One look at a screenshot or trailer, and the neon, Tron-like aesthetic is the first thing you'll probably notice. Beyond that is a refreshing and creative gameplay design that make it even more fun than a lot of mainstream retail racers I've most recently played. Clearly best played with a gamepad plugged in, your vehicle will accelerate, brake, and steer just as you'd expect. Turbo? Check.

Things get interesting when you realize the right analog stick can be used to activate turbo jets that can be used to hug particularly tight corners without braking, or do barrel-rolls and flip end-over-end when airborne. Not enough? One button makes your car deploy wings and fly.

In Story and Hardcore modes, you'll proceed through a number of obstacle course race tracks, aiming for the fastest time while pulling off the most tricks. Story mode is a good introduction, but Hardcore mode is aptly named. One of its first challenges requires you to turbo, hop, and then rotate your car ninety degrees in midair, in order to land on a perpendicular track.
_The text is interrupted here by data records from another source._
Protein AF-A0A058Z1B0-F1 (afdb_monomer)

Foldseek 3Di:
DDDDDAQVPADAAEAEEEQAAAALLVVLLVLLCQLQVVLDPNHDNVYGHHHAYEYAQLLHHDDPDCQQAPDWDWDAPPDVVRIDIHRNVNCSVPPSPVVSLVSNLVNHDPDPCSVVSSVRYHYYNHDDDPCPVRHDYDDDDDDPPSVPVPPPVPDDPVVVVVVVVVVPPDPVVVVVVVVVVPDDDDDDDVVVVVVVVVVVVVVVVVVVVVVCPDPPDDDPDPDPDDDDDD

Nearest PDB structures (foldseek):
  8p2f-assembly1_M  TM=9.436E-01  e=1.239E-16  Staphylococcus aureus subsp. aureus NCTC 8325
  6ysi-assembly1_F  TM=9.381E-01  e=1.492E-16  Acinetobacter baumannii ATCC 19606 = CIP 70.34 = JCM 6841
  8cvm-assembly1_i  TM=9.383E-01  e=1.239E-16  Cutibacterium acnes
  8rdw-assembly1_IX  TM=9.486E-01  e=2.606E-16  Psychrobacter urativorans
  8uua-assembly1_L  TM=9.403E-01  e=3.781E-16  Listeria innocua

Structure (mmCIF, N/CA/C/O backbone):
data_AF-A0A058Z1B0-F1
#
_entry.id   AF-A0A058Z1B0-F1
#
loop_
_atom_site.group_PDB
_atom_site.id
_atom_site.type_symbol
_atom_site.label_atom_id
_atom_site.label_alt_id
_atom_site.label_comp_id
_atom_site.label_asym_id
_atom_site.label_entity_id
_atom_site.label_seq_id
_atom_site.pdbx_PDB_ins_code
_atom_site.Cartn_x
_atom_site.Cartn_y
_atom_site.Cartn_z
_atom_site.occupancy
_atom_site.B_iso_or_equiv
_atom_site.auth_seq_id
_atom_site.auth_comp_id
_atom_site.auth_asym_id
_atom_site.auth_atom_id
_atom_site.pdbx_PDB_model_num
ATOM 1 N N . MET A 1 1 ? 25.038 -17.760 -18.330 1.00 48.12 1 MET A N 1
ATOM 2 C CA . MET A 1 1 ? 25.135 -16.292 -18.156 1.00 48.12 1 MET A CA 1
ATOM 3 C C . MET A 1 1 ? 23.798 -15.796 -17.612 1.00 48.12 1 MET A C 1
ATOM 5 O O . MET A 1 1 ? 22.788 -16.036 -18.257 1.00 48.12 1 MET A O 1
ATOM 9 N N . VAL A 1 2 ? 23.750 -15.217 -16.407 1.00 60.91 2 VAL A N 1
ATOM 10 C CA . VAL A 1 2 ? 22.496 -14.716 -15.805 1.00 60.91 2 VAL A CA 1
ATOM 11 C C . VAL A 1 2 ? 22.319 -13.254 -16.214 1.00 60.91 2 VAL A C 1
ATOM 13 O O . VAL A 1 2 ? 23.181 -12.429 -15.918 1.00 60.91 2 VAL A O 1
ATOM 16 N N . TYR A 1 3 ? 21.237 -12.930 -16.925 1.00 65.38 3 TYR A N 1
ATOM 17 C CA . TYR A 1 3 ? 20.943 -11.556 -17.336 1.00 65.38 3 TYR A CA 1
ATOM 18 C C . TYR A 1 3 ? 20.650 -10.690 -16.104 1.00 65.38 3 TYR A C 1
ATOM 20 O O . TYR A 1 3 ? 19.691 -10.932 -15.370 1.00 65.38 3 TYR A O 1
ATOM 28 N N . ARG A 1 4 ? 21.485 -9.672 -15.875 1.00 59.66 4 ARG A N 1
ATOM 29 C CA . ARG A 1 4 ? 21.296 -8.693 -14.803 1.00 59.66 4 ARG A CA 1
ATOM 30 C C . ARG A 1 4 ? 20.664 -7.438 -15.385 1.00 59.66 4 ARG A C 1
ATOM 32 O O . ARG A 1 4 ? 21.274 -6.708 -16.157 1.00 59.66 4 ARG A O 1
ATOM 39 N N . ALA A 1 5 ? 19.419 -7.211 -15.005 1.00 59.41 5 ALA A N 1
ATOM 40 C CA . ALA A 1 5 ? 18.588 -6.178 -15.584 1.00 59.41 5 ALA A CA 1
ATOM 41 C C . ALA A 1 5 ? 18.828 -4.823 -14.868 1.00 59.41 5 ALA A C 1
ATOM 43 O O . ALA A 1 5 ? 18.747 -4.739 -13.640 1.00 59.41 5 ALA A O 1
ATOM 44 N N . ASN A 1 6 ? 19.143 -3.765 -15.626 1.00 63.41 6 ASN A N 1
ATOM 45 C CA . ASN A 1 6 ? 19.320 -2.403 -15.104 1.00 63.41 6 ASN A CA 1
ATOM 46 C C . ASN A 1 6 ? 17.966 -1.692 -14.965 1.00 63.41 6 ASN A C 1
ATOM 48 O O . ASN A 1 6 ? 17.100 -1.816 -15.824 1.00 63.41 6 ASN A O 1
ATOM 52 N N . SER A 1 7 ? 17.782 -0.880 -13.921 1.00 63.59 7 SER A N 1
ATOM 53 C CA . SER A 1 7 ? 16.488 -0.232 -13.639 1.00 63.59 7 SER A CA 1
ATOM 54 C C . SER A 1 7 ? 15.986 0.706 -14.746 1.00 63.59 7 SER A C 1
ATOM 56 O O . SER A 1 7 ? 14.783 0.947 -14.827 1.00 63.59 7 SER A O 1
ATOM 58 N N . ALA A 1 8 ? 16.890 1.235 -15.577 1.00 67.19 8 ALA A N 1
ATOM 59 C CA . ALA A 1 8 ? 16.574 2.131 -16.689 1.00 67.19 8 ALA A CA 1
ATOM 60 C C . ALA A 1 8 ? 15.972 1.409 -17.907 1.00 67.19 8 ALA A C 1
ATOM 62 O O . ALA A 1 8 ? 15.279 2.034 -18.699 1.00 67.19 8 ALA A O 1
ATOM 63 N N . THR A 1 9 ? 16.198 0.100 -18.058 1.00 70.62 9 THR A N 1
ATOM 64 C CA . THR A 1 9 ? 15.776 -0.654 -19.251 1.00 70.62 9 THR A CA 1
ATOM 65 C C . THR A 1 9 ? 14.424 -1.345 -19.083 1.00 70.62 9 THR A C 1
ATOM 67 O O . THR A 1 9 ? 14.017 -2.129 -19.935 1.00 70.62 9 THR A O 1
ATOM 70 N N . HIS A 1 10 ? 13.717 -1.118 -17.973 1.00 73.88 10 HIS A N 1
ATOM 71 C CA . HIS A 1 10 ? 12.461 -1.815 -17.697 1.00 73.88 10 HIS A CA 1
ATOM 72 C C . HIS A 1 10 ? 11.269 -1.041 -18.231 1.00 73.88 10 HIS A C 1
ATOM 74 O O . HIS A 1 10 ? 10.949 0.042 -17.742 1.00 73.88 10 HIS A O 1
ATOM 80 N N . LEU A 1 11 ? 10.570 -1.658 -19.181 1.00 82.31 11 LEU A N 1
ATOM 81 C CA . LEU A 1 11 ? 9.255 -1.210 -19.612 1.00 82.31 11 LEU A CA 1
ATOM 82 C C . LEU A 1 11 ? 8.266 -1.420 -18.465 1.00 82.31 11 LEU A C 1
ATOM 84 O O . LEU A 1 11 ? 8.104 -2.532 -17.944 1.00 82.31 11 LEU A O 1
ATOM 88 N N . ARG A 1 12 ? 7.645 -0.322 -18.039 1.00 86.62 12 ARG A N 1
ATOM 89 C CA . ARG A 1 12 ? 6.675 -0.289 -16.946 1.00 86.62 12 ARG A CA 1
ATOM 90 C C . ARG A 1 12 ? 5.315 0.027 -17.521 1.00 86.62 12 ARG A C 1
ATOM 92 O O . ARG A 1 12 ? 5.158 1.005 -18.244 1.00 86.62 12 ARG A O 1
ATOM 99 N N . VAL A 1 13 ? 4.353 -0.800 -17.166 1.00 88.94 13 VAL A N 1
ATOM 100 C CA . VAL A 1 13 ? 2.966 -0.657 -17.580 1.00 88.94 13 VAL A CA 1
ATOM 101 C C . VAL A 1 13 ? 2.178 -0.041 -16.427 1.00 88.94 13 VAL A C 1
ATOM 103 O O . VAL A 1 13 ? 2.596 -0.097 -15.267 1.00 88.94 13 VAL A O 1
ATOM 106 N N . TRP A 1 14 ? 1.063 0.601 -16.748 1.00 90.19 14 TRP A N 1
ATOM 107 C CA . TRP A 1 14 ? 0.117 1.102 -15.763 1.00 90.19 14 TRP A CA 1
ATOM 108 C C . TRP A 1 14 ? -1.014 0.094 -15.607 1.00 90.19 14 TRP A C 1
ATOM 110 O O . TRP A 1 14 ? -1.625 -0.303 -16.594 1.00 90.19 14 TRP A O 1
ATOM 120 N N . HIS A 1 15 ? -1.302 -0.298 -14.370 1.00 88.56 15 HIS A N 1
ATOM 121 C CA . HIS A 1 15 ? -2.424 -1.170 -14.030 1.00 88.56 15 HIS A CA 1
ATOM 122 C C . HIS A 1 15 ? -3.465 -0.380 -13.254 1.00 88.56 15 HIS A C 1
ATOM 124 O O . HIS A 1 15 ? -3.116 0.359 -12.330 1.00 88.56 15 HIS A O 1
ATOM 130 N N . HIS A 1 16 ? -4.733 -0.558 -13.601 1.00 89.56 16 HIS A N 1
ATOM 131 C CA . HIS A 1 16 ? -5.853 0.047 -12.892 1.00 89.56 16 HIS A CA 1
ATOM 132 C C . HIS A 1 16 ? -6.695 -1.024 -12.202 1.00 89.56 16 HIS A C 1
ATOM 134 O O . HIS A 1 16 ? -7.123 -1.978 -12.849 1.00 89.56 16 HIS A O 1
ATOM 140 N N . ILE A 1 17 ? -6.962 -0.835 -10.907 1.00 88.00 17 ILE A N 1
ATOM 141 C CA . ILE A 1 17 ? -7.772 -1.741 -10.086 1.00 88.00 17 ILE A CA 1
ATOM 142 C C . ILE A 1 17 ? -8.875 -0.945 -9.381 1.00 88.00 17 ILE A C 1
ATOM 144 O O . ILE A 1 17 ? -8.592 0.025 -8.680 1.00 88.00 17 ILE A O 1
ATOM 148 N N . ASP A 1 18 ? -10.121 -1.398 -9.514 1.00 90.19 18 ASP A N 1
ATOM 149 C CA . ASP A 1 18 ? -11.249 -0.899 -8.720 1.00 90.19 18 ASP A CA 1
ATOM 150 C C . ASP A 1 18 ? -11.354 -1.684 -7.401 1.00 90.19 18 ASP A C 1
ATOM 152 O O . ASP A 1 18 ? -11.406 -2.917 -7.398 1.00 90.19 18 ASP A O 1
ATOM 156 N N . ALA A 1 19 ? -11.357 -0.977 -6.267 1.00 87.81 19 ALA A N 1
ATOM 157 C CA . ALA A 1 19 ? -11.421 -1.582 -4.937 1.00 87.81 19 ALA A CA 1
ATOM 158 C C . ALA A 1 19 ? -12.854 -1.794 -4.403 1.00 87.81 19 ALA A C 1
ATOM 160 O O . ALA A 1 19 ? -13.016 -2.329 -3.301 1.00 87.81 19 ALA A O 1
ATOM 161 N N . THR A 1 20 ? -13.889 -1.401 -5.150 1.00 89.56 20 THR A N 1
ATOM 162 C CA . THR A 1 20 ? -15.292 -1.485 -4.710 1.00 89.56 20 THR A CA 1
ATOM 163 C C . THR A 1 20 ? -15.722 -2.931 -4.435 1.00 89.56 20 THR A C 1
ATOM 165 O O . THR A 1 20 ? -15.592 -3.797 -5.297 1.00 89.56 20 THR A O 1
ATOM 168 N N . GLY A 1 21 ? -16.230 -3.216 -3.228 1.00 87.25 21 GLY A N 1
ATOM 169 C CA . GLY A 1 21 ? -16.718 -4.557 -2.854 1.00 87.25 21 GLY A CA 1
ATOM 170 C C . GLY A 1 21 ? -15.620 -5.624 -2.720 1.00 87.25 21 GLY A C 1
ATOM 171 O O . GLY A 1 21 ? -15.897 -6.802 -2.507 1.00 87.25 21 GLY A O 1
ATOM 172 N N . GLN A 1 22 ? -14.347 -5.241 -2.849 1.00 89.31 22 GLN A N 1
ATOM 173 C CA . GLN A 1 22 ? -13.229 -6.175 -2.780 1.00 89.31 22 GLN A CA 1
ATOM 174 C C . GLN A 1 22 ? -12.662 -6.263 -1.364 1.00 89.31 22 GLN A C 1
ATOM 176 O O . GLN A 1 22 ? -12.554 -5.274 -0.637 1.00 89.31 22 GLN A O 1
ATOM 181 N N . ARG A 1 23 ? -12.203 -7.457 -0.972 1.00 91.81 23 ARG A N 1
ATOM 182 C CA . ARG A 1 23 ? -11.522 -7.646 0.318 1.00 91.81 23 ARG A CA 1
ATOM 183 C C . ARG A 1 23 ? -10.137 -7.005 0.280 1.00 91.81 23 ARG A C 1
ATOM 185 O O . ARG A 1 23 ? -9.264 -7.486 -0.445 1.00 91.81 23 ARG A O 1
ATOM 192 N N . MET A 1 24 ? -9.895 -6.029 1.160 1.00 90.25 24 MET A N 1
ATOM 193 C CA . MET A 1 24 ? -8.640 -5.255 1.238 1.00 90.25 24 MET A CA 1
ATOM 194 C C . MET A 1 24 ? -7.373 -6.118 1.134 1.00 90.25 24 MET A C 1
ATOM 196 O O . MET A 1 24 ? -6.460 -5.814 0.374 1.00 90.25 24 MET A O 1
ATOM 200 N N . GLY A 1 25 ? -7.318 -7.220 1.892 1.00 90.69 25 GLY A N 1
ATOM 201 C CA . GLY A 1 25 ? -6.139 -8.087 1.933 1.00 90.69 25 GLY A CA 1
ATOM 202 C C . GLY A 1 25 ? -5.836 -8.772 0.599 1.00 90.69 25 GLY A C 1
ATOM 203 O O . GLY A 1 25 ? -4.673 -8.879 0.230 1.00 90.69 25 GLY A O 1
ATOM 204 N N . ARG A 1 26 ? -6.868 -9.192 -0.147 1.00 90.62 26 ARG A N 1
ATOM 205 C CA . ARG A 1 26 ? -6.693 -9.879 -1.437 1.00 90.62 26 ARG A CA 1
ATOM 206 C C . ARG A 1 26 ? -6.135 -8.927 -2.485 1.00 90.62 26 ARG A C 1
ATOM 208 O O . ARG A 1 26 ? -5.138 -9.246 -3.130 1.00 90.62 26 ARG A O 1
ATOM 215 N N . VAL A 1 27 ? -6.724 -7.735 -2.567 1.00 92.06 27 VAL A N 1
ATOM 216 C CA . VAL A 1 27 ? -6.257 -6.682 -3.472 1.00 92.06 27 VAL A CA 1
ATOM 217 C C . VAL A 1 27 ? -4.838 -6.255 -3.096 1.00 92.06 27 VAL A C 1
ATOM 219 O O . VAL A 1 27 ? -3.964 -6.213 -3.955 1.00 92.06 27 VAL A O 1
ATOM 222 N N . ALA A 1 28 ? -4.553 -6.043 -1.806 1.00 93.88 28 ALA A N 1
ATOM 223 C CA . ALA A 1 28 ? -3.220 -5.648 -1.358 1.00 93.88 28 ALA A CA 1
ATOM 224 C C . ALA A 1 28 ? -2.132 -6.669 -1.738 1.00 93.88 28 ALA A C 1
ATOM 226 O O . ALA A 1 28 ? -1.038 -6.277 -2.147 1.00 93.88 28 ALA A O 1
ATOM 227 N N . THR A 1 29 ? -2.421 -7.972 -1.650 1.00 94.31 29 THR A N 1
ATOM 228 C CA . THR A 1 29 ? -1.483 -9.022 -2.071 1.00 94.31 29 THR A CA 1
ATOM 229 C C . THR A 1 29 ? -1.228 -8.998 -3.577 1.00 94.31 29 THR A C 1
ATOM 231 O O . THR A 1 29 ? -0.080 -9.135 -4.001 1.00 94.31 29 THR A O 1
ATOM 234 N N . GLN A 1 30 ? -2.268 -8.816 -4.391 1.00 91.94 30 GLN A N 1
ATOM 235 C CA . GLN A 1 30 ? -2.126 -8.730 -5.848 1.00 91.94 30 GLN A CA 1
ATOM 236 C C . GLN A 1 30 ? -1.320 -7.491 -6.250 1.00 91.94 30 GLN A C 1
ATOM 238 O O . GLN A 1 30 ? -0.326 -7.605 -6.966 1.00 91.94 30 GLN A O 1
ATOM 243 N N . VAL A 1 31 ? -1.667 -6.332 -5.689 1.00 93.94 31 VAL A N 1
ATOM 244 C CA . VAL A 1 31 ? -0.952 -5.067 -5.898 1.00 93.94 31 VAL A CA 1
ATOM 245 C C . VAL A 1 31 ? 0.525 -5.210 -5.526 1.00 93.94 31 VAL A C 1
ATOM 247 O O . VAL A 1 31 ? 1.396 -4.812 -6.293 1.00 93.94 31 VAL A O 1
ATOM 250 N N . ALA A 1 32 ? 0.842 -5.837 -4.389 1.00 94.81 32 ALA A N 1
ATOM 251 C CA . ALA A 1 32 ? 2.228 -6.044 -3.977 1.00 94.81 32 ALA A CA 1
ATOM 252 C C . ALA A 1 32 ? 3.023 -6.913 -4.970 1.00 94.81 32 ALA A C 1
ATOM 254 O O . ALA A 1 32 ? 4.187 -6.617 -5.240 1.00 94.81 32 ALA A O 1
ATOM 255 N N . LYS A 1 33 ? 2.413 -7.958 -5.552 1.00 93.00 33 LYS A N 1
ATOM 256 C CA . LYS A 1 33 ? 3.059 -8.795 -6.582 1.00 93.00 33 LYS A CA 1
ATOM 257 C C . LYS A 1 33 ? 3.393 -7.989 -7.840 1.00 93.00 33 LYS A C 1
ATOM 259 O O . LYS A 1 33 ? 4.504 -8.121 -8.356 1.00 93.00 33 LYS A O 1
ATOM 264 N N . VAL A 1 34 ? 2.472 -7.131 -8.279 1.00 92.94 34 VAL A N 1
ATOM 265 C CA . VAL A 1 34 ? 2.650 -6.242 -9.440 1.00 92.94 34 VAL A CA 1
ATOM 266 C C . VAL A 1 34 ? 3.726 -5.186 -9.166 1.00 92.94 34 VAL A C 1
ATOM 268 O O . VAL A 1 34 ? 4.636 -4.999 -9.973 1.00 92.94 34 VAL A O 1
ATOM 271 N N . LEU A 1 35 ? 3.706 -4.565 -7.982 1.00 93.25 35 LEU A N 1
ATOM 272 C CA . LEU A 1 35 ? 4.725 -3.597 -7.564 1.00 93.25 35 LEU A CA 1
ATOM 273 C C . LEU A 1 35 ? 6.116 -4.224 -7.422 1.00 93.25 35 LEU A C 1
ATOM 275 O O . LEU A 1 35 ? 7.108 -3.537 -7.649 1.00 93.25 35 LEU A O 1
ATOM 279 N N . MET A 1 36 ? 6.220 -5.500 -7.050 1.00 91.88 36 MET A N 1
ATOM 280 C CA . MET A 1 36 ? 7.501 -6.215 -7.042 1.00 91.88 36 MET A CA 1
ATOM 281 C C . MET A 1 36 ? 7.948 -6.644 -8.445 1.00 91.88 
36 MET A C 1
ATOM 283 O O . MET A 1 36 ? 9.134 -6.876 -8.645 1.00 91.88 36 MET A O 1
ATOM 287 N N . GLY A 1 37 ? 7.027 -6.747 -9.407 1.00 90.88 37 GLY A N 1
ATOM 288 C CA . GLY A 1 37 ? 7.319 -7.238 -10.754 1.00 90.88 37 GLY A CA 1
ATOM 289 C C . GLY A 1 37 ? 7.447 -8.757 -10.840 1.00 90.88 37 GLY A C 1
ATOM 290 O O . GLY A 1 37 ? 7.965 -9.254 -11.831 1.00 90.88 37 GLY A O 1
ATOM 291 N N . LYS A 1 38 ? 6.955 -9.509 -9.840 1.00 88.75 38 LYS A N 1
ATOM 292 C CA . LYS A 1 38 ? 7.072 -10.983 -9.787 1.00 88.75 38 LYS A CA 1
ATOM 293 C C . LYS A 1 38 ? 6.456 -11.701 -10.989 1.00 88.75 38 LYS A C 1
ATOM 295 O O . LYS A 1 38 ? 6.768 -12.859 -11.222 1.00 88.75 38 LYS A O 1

It can get pretty tricky, pretty quickly, and is a fun challenge.

Challenge mode presents the player with some interesting bite-sized conundrums like flying through a minefield, and Stunt Mode lets players rack up as many points as they can while flipping, rolling, and flying across a huge playground ramps and loops. There are even some "old" tracks from earlier in development that you can race on which Team Nitronic has decided to include. These modes are all fun, but I think I prefer the pure survival-racing style of the Story and Hardcore modes best.
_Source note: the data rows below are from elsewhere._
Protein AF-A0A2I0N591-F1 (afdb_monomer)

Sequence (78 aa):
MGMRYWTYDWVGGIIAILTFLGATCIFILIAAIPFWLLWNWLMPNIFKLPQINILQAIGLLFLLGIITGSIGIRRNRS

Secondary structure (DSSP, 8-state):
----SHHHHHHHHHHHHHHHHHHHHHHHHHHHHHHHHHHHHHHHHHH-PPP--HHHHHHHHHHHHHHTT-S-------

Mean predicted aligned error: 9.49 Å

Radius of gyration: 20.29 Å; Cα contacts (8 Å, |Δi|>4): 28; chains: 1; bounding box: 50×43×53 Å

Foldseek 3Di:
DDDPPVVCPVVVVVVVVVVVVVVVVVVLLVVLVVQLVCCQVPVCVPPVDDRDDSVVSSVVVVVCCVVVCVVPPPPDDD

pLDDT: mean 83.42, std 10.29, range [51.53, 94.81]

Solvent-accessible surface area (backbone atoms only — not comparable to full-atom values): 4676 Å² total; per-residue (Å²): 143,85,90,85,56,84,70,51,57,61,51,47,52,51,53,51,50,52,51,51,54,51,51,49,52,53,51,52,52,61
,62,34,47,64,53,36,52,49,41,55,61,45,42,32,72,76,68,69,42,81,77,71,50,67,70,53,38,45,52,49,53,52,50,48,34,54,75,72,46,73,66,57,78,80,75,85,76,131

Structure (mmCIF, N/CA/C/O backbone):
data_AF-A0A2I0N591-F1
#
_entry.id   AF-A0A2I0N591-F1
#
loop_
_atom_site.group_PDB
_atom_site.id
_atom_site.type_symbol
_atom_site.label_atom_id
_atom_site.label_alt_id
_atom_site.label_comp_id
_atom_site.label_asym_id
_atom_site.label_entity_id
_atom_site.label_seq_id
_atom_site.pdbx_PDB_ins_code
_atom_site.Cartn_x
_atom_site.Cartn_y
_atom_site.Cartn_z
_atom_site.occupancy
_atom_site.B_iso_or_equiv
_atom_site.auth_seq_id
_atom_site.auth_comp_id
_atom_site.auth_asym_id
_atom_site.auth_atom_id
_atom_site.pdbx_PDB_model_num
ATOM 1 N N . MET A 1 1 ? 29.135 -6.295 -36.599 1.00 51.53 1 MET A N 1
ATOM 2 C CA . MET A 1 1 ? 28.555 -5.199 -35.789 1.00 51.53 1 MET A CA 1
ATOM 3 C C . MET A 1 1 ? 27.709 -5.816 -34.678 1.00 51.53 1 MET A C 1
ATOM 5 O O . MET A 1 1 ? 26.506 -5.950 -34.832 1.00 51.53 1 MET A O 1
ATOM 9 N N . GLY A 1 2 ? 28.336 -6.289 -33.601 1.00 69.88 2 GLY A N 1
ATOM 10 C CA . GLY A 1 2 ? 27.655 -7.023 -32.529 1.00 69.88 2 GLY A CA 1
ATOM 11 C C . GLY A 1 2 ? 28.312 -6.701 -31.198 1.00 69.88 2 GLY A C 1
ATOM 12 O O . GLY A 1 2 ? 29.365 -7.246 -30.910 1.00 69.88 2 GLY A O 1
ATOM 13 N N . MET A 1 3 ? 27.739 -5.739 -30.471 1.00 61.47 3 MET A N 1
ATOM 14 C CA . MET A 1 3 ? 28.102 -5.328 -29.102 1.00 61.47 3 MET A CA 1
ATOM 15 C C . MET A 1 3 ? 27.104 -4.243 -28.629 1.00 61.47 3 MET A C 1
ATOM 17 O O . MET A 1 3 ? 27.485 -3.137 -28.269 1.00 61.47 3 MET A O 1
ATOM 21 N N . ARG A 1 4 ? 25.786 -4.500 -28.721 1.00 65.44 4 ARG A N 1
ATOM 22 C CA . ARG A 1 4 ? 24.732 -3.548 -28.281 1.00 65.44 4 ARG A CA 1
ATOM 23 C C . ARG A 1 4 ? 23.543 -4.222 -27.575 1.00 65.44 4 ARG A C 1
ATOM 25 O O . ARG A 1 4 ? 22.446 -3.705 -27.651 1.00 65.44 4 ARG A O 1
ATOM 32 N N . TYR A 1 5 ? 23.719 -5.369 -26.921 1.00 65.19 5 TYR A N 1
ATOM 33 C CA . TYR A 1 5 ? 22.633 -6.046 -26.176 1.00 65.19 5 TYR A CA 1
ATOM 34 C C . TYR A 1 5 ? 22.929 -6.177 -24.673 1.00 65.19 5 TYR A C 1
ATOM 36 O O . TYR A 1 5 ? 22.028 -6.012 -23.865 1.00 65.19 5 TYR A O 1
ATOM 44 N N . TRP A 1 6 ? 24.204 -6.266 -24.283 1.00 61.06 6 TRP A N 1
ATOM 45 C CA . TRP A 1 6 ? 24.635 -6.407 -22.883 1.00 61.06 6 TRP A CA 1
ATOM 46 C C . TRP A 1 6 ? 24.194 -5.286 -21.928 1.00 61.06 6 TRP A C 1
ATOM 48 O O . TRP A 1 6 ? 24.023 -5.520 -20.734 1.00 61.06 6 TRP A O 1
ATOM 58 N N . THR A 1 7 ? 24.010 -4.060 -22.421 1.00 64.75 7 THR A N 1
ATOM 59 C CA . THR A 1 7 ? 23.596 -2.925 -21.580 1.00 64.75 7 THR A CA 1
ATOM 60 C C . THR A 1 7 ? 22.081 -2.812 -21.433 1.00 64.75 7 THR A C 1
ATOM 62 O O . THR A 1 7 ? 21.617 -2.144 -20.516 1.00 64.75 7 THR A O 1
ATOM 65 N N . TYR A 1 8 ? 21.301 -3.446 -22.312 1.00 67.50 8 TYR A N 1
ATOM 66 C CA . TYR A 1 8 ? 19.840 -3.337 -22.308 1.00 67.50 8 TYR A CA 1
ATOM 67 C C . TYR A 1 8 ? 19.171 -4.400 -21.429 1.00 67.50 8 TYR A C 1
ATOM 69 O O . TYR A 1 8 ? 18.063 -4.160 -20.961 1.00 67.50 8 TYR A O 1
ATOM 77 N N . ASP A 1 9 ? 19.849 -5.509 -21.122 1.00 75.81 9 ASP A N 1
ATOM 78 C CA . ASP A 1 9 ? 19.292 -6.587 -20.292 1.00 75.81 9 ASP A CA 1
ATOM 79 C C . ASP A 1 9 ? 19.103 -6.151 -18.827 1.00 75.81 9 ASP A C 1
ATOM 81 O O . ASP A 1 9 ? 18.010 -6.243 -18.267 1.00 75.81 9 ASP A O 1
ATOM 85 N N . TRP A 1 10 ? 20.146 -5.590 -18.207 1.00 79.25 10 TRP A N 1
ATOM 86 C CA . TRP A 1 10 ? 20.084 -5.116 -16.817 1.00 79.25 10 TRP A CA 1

It's an awesome package of content, and while the online leaderboards and ability to race against the online "ghosts" of other players' best runs are great, Nitronic Rush's only real shortcoming--if you can even call it that--is a lack of multiplayer. It's totally understandable and not to be viewed as a negative, given that the game is free, but it's hard not to imagine how awesome a real-time competitive survival race against a friend could be. One can only hope that Team Nitronic will be able to parlay the concepts in Nitronic Rush into a full-blown release, somewhere down the road.

You can find free download links for the game (which clocks in at about 500MB) and check the system requirements on the official website.